Search code examples
python-polarsrust-polars

Polars Join cleverly infer appropriate dtypes of join key?


In pl.join(), Is there any syntax sugar to "cleverly" cast the dtype of join cols. e.g. the higher granularity option or just take the dtypes from df1? could we add it as optional param to pl.join()?

e.g. int32 -> int64, datetime[ms] -> datetime[ns]

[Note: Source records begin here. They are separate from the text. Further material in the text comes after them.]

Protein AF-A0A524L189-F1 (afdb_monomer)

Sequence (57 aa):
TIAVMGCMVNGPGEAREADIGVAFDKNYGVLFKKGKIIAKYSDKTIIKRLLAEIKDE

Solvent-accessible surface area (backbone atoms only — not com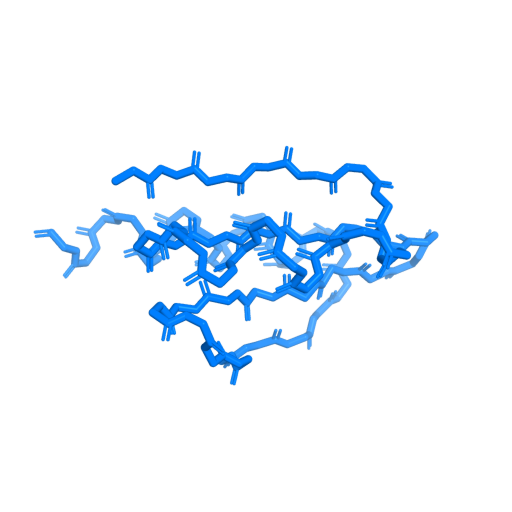parable to full-atom values): 3069 Å² total; per-residue (Å²): 99,80,41,83,37,87,40,58,87,61,24,66,64,63,16,41,79,17,53,33,16,38,16,25,54,99,68,31,24,39,32,25,45,68,50,36,82,77,47,75,35,43,56,80,54,32,56,58,49,51,56,49,61,63,69,78,108

Nearest PDB structures (foldseek):
  3noy-assembly2_D  TM=7.856E-01  e=3.071E-05  Aquifex aeolicus
  7lo5-assembly1_D  TM=7.084E-01  e=7.186E-01  Deinococcus wulumuqiensis
  7lo5-assembly1_B  TM=6.599E-01  e=5.115E-01  Deinococcus wulumuqiensis
  6lg3-assembly1_A  TM=5.233E-01  e=5.115E-01  Mycobacterium tuberculosis
  6iev-assembly1_C  TM=5.712E-01  e=1.080E+00  Trypanosoma brucei

Structure (mmCIF, N/CA/C/O backbone):
data_AF-A0A524L189-F1
#
_entry.id   AF-A0A524L189-F1
#
loop_
_atom_site.group_PDB
_atom_site.id
_atom_site.type_symbol
_atom_site.label_atom_id
_atom_site.label_alt_id
_atom_site.label_comp_id
_atom_site.label_asym_id
_atom_site.label_entity_id
_atom_site.label_seq_id
_atom_site.pdbx_PDB_ins_code
_atom_site.Cartn_x
_atom_site.Cartn_y
_atom_site.Cartn_z
_atom_site.occupancy
_atom_site.B_iso_or_equiv
_atom_site.auth_seq_id
_atom_site.auth_comp_id
_atom_site.auth_asym_id
_atom_site.auth_atom_id
_atom_site.pdbx_PDB_model_num
ATOM 1 N N . THR A 1 1 ? -9.375 -4.665 8.382 1.00 87.44 1 THR A N 1
ATOM 2 C CA . THR A 1 1 ? -8.449 -5.567 7.663 1.00 87.44 1 THR A CA 1
ATOM 3 C C . THR A 1 1 ? -7.445 -4.772 6.857 1.00 87.44 1 THR A C 1
ATOM 5 O O . THR A 1 1 ? -7.839 -3.818 6.195 1.00 87.44 1 THR A O 1
ATOM 8 N N . ILE A 1 2 ? -6.164 -5.157 6.913 1.00 91.62 2 ILE A N 1
ATOM 9 C CA . ILE A 1 2 ? -5.062 -4.511 6.181 1.00 91.62 2 ILE A CA 1
ATOM 10 C C . ILE A 1 2 ? -4.563 -5.464 5.088 1.00 91.62 2 ILE A C 1
ATOM 12 O O . ILE A 1 2 ? -4.241 -6.610 5.397 1.00 91.62 2 ILE A O 1
ATOM 16 N N . ALA A 1 3 ? -4.462 -4.991 3.844 1.00 91.19 3 ALA A N 1
ATOM 17 C CA . ALA A 1 3 ? -3.882 -5.739 2.723 1.00 91.19 3 ALA A CA 1
ATOM 18 C C . ALA A 1 3 ? -2.510 -5.175 2.308 1.00 91.19 3 ALA A C 1
ATOM 20 O O . ALA A 1 3 ? -2.333 -3.962 2.188 1.00 91.19 3 ALA A O 1
ATOM 21 N N . VAL A 1 4 ? -1.534 -6.053 2.062 1.00 91.38 4 VAL A N 1
ATOM 22 C CA . VAL A 1 4 ? -0.178 -5.679 1.622 1.00 91.38 4 VAL A CA 1
ATOM 23 C C . VAL A 1 4 ? 0.218 -6.545 0.438 1.00 91.38 4 VAL A C 1
ATOM 25 O O . VAL A 1 4 ? 0.268 -7.766 0.554 1.00 91.38 4 VAL A O 1
ATOM 28 N N . MET A 1 5 ? 0.506 -5.913 -0.698 1.00 89.94 5 MET A N 1
ATOM 29 C CA . MET A 1 5 ? 0.645 -6.616 -1.970 1.00 89.94 5 MET A CA 1
ATOM 30 C C . MET A 1 5 ? 1.888 -6.182 -2.730 1.00 89.94 5 MET A C 1
ATOM 32 O O . MET A 1 5 ? 2.114 -4.994 -2.942 1.00 89.94 5 MET A O 1
ATOM 36 N N . GLY A 1 6 ? 2.668 -7.146 -3.216 1.00 87.44 6 GLY A N 1
ATOM 37 C CA . GLY A 1 6 ? 3.915 -6.876 -3.939 1.00 87.44 6 GLY A CA 1
ATOM 38 C C . GLY A 1 6 ? 3.757 -6.465 -5.407 1.00 87.44 6 GLY A C 1
ATOM 39 O O . GLY A 1 6 ? 4.767 -6.220 -6.058 1.00 87.44 6 GLY A O 1
ATOM 40 N N . CYS A 1 7 ? 2.535 -6.435 -5.954 1.00 85.19 7 CYS A N 1
ATOM 41 C CA . CYS A 1 7 ? 2.308 -6.147 -7.370 1.00 85.19 7 CYS A CA 1
ATOM 42 C C . CYS A 1 7 ? 1.025 -5.342 -7.621 1.00 85.19 7 CYS A C 1
ATOM 44 O O . CYS A 1 7 ? -0.053 -5.671 -7.122 1.00 85.19 7 CYS A O 1
ATOM 46 N N . MET A 1 8 ? 1.136 -4.333 -8.485 1.00 84.69 8 MET A N 1
ATOM 47 C CA . MET A 1 8 ? 0.045 -3.459 -8.926 1.00 84.69 8 MET A CA 1
ATOM 48 C C . MET A 1 8 ? -0.986 -4.147 -9.842 1.00 84.69 8 MET A C 1
ATOM 50 O O . MET A 1 8 ? -2.066 -3.603 -10.038 1.00 84.69 8 MET A O 1
ATOM 54 N N . VAL A 1 9 ? -0.685 -5.326 -10.403 1.00 83.06 9 VAL A N 1
ATOM 55 C CA . VAL A 1 9 ? -1.585 -6.026 -11.345 1.00 83.06 9 VAL A CA 1
ATOM 56 C C . VAL A 1 9 ? -2.866 -6.483 -10.644 1.00 83.06 9 VAL A C 1
ATOM 58 O O . VAL A 1 9 ? -3.959 -6.108 -11.059 1.00 83.06 9 VAL A O 1
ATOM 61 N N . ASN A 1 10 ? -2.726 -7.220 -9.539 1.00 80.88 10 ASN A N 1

to avoid the dreaded: exceptions.ComputeError: datatypes of join keys don't match


Solution

  • You can make your own then monkey patch it to pl.DataFrame

    This is only handles floats and ints but you can build off of it and improve it. It has ample room for improvement

    def myjoin(self, 
            other: pl.DataFrame, 
            on: str | pl.Expr | None = None, 
            how: pl.type_aliases.JoinStrategy = 'inner', 
            left_on: str | pl.Expr | None = None, 
            right_on: str | pl.Expr | None = None, 
            suffix: str = '_right'):
        if left_on is None and right_on is None and on is not None:
            left_on=on
            right_on=on
        elif on is None and left_on is not None and right_on is not None:
            pass
            #should check for other consistency (len etc)
        else:
            raise ValueError("inconsistent right_on, left_on, on")
        if isinstance(left_on, str):
            left_on=[left_on]
        if isinstance(right_on, str):
            right_on=[right_on]
        for i, col in enumerate(left_on):
            if self.schema[col]!=other.schema[col]:
                if self.schema[col] in pl.datatypes.INTEGER_DTYPES and other.schema[col] in pl.datatypes.INTEGER_DTYPES:
                    self=self.with_columns(pl.col(col).cast(pl.Int64()))
                    other=other.with_columns(pl.col(right_on[i]).cast(pl.Int64()))
                elif self.schema[col] in pl.datatypes.FLOAT_DTYPES and other.schema[col] in pl.datatypes.FLOAT_DTYPES:
                    self=self.with_columns(pl.col(col).cast(pl.Float64()))
                    other=other.with_columns(pl.col(right_on[i]).cast(pl.Float64()))
                else:
                    raise ValueError("only floats and ints are upgraded, need to add TEMPORAL and other logic")
        return self.join(other, left_on=left_on, right_on=right_on, suffix=suffix, how=how)
    pl.DataFrame.myjoin=myjoin
    

    Then, if you have

    df=pl.DataFrame({'a':[1,2,3], 'b':[2,3,4]}).with_columns(a=pl.col('a').cast(pl.Int8()))
    df2=pl.DataFrame({'a':[1,2,3], 'c':[3,4,5]}).with_columns(a=pl.col('a').cast(pl.Int16()))
    

    You can do

    df.myjoin(df2, on='a')
    
    shape: (3, 3)
    ┌─────┬─────┬─────┐
    │ a   ┆ b   ┆ c   │
    │ --- ┆ --- ┆ --- │
    │ i64 ┆ i64 ┆ i64 │
    ╞═════╪═════╪═════╡
    │ 1   ┆ 2   ┆ 3   │
    │ 2   ┆ 3   ┆ 4   │
    │ 3   ┆ 4   ┆ 5   │
    └─────┴─────┴─────┘
    

    I only made it check for Floats and Ints and it just goes straight to the 64bit variety rather than trying to determine which one of the two needs casting and only casting that one. It also doesn't cast Ints to Floats but you could add that logic. It's probably better to make each of self and other lazy before the for loop that casts the join columns. I also didn't attempt the datetime conversions but it should just be tedium to add it at this point.